Kevin McAllister

Personal information
- Date of birth: 8 November 1962 (age 63)
- Place of birth: Falkirk, Scotland
- Height: 5 ft 5 in (1.65 m)
- Position: Winger

Youth career
- Camelon

Senior career*
- Years: Team / Apps / (Gls)
- 1983–1985: Falkirk / 64 / (18)
- 1985–1991: Chelsea / 106 / (7)
- 1987–1988: → Falkirk (loan) / 6 / (3)
- 1991–1993: Falkirk / 82 / (12)
- 1993–1997: Hibernian / 109 / (12)
- 1997–2002: Falkirk / 150 / (19)
- 2002–2004: Albion Rovers / 48 / (1)
- Total:  / 565 / (72)

Managerial career
- 2003–2005: Albion Rovers

= Kevin McAllister =

Scottish footballer (born 1962)

Kevin McAllister (born 8 November 1962) is a Scottish former footballer.

==Career==
A winger, he started out in the Junior grade at local club Camelon and began his professional career with Falkirk, with whom he spent ten years over three spells, as well as one spell on loan. He played in the 1997 Scottish Cup Final which the Bairns lost 1–0 to Kilmarnock.

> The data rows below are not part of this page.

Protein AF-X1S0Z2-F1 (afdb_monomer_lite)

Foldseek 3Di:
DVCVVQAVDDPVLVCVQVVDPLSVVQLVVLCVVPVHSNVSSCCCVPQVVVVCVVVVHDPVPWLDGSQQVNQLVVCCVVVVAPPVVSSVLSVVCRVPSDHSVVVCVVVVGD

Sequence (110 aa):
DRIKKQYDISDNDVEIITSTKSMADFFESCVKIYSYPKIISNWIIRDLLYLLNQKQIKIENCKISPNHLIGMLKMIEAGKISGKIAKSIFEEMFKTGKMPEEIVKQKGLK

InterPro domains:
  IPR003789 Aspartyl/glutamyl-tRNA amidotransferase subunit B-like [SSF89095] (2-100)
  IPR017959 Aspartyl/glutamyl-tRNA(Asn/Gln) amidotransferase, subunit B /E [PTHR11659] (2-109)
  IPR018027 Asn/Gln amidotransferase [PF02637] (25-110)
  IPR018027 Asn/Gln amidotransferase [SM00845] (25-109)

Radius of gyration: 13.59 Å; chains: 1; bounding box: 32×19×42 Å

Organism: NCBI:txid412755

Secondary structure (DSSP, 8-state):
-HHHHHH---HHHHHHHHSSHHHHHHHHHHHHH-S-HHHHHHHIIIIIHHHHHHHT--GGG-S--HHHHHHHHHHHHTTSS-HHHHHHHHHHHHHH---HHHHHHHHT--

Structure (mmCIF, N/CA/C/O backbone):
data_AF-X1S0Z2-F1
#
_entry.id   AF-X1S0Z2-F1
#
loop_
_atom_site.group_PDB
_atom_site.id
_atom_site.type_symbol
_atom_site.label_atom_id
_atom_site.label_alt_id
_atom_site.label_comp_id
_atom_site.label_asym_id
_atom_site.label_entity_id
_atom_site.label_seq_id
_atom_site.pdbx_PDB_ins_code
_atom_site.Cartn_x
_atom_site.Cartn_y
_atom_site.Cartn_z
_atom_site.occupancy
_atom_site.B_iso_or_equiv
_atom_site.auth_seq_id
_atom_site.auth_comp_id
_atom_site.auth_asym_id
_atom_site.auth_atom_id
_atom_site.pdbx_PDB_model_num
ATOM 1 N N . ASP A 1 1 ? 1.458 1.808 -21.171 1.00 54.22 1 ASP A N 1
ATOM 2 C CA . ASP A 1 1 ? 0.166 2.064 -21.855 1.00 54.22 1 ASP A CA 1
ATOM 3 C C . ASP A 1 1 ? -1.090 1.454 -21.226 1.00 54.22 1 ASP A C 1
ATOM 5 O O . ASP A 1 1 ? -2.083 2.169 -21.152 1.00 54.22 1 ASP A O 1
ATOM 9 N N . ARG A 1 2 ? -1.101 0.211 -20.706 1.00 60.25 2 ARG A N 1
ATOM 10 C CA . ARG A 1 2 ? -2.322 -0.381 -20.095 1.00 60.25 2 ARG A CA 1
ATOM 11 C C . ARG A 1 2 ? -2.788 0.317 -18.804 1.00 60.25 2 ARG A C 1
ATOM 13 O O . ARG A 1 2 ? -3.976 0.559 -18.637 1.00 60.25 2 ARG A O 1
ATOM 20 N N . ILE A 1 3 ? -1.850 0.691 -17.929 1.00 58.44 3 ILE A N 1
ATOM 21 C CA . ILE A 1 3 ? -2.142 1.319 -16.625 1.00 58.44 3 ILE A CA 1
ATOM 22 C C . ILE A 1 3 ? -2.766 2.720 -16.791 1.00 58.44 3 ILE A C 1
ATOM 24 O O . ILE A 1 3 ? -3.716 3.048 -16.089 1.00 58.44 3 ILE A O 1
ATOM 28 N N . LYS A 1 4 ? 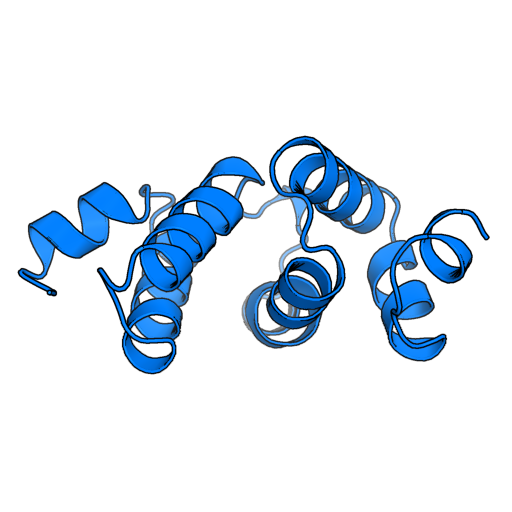-2.294 3.518 -17.762 1.00 53.97 4 LYS A N 1
ATOM 29 C CA . LYS A 1 4 ? -2.767 4.896 -18.006 1.00 53.97 4 LYS A CA 1
ATOM 30 C C . LYS A 1 4 ? -4.252 4.959 -18.369 1.00 53.97 4 LYS A C 1
ATOM 32 O O . LYS A 1 4 ? -5.000 5.730 -17.783 1.00 53.97 4 LYS A O 1
ATOM 37 N N . LYS A 1 5 ? -4.691 4.131 -19.325 1.00 56.25 5 LYS A N 1
ATOM 38 C CA . LYS A 1 5 ? -6.069 4.183 -19.847 1.00 56.25 5 LYS A CA 1
ATOM 39 C C . LYS A 1 5 ? -7.118 3.593 -18.906 1.00 56.25 5 LYS A C 1
ATOM 41 O O . LYS A 1 5 ? -8.288 3.914 -19.065 1.00 56.25 5 LYS A O 1
ATOM 46 N N . GLN A 1 6 ? -6.733 2.724 -17.970 1.00 57.50 6 GLN A N 1
ATOM 47 C CA . GLN A 1 6 ? -7.701 2.014 -17.128 1.00 57.50 6 GLN A CA 1
ATOM 48 C C . GLN A 1 6 ? -7.964 2.678 -15.773 1.00 57.50 6 GLN A C 1
ATOM 50 O O . GLN A 1 6 ? -8.989 2.374 -15.169 1.00 57.50 6 GLN A O 1
ATOM 55 N N . TYR A 1 7 ? -7.073 3.545 -15.273 1.00 61.78 7 TYR A N 1
ATOM 56 C CA . TYR A 1 7 ? -6.976 3.737 -13.820 1.00 61.78 7 TYR A CA 1
ATOM 57 C C . TYR A 1 7 ? -6.936 5.182 -13.286 1.00 61.78 7 TYR A C 1
ATOM 59 O O . TYR A 1 7 ? -6.827 5.344 -12.072 1.00 61.78 7 TYR A O 1
ATOM 67 N N . ASP A 1 8 ? -7.072 6.213 -14.132 1.00 70.81 8 ASP A N 1
ATOM 68 C CA . ASP A 1 8 ? -7.069 7.639 -13.718 1.00 70.81 8 ASP A CA 1
ATOM 69 C C . ASP A 1 8 ? -5.836 8.032 -12.869 1.00 70.81 8 ASP A C 1
ATOM 71 O O . ASP A 1 8 ? -5.920 8.677 -11.820 1.00 70.81 8 ASP A O 1
ATOM 75 N N . ILE A 1 9 ? -4.663 7.571 -13.314 1.00 78.62 9 ILE A N 1
ATOM 76 C CA . ILE A 1 9 ? -3.358 7.840 -12.699 1.00 78.62 9 ILE A CA 1
ATOM 77 C C . ILE A 1 9 ? -2.595 8.814 -13.604 1.00 78.62 9 ILE A C 1
ATOM 79 O O . ILE A 1 9 ? -2.617 8.658 -14.825 1.00 78.62 9 ILE A O 1
ATOM 83 N N . SER A 1 10 ? -1.922 9.809 -13.013 1.00 81.00 10 SER A N 1
ATOM 84 C CA . SER A 1 10 ? -1.149 10.797 -13.774 1.00 81.00 10 SER A CA 1
ATOM 85 C C . SER A 1 10 ? 0.003 10.147 -14.551 1.00 81.00 10 SER A C 1
ATOM 87 O O . SER A 1 10 ? 0.527 9.106 -14.146 1.00 81.00 10 SER A O 1
ATOM 89 N N . ASP A 1 11 ? 0.427 10.763 -15.658 1.00 79.38 11 ASP A N 1
ATOM 90 C CA . ASP A 1 11 ? 1.534 10.240 -16.469 1.00 79.38 11 ASP A CA 1
ATOM 91 C C . ASP A 1 11 ? 2.814 10.035 -15.648 1.00 79.38 11 ASP A C 1
ATOM 93 O O . ASP A 1 11 ? 3.453 8.988 -15.770 1.00 79.38 11 ASP A O 1
ATOM 97 N N . ASN A 1 12 ? 3.114 10.984 -14.757 1.00 84.25 12 ASN A N 1
ATOM 98 C CA . ASN A 1 12 ? 4.260 10.934 -13.851 1.00 84.25 12 ASN A CA 1
ATOM 99 C C . ASN A 1 12 ? 4.163 9.755 -12.872 1.00 84.25 12 ASN A C 1
ATOM 101 O O . ASN A 1 12 ? 5.130 9.027 -12.668 1.00 84.25 12 ASN A O 1
ATOM 105 N N . ASP A 1 13 ? 2.990 9.529 -12.277 1.00 86.94 13 ASP A N 1
ATOM 106 C CA . ASP A 1 13 ? 2.798 8.433 -11.324 1.00 86.94 13 ASP A CA 1
ATOM 107 C C . ASP A 1 13 ? 2.915 7.066 -12.011 1.00 86.94 13 ASP A C 1
ATOM 109 O O . ASP A 1 13 ? 3.487 6.131 -11.447 1.00 86.94 13 ASP A O 1
ATOM 113 N N . VAL A 1 14 ? 2.413 6.936 -13.247 1.00 85.75 14 VAL A N 1
ATOM 114 C CA . VAL A 1 14 ? 2.585 5.699 -14.021 1.00 85.75 14 VAL A CA 1
ATOM 115 C C . VAL A 1 14 ? 4.055 5.451 -14.327 1.00 85.75 14 VAL A C 1
ATOM 117 O O . VAL A 1 14 ? 4.505 4.316 -14.184 1.00 85.75 14 VAL A O 1
ATOM 120 N N . GLU A 1 15 ? 4.810 6.476 -14.718 1.00 87.88 15 GLU A N 1
ATOM 121 C CA . GLU A 1 15 ? 6.252 6.354 -14.954 1.00 87.88 15 GLU A CA 1
ATOM 122 C C . GLU A 1 15 ? 6.990 5.883 -13.692 1.00 87.88 15 GLU A C 1
ATOM 124 O O . GLU A 1 15 ? 7.784 4.947 -13.753 1.00 87.88 15 GLU A O 1
ATOM 129 N N . ILE A 1 16 ? 6.645 6.429 -12.522 1.00 89.06 16 ILE A N 1
ATOM 130 C CA . ILE A 1 16 ? 7.231 6.012 -11.241 1.00 89.06 16 ILE A CA 1
ATOM 131 C C . ILE A 1 16 ? 6.889 4.552 -10.916 1.00 89.06 16 ILE A C 1
ATOM 133 O O . ILE A 1 16 ? 7.779 3.770 -10.576 1.00 89.06 16 ILE A O 1
ATOM 137 N N . ILE A 1 17 ? 5.622 4.149 -11.031 1.00 88.75 17 ILE A N 1
ATOM 138 C CA . ILE A 1 17 ? 5.186 2.773 -10.723 1.00 88.75 17 ILE A CA 1
ATOM 139 C C . ILE A 1 17 ? 5.807 1.767 -11.694 1.00 88.75 17 ILE A C 1
ATOM 141 O O . ILE A 1 17 ? 6.146 0.653 -11.302 1.00 88.75 17 ILE A O 1
ATOM 145 N N . THR A 1 18 ? 5.970 2.161 -12.957 1.00 88.81 18 THR A N 1
ATOM 146 C CA . THR A 1 18 ? 6.538 1.310 -14.011 1.00 88.81 18 THR A CA 1
ATOM 147 C C . THR A 1 18 ? 8.054 1.436 -14.152 1.00 88.81 18 THR A C 1
ATOM 149 O O . THR A 1 18 ? 8.638 0.755 -14.992 1.00 88.81 18 THR A O 1
ATOM 152 N N . SER A 1 19 ? 8.706 2.225 -13.290 1.00 88.12 19 SER A N 1
ATOM 153 C CA . SER A 1 19 ? 10.162 2.435 -13.291 1.00 88.12 19 SER A CA 1
ATOM 154 C C . SER A 1 19 ? 10.964 1.142 -13.138 1.00 88.12 19 SER A C 1
ATOM 156 O O . SER A 1 19 ? 12.075 1.025 -13.650 1.00 88.12 19 SER A O 1
ATOM 158 N N . THR A 1 20 ? 10.402 0.148 -12.447 1.00 89.81 20 THR A N 1
ATOM 159 C CA . THR A 1 20 ? 10.976 -1.194 -12.334 1.00 89.81 20 THR A CA 1
ATOM 160 C C . THR A 1 20 ? 9.892 -2.245 -12.517 1.00 89.81 20 THR A C 1
ATOM 162 O O . THR A 1 20 ? 8.741 -2.045 -12.122 1.00 89.81 20 THR A O 1
ATOM 165 N N . LYS A 1 21 ? 10.276 -3.406 -13.060 1.00 92.06 21 LYS A N 1
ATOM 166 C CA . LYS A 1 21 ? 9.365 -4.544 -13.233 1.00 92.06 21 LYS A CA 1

McAllister also played for Chelsea, (where he was among a large contingent of Scottish players and won the Full Members' Cup in 1986 and 1990) Hibernian (being runner-up in the 1993 Scottish League Cup Final) and Albion Rovers. Nicknamed 'Crunchie', he was voted by Falkirk fans as their "Player of the Millennium".

McAllister was later manager of Albion Rovers in the fourth tier of Scottish football from 2003–04 until 2004–05, the first of those seasons as player-manager.

In 2022, McAllister's contribution to Falkirk was marked with the renaming of the South Stand in his honour. Commenting on the achievement, he said "When I was a kid I just wanted to play for Falkirk as they were my team. Having a stand named after me and all that was never on the agenda. I spoke to a few people, ex-team-mates and managers and they told me what an honour it was so I agreed to it."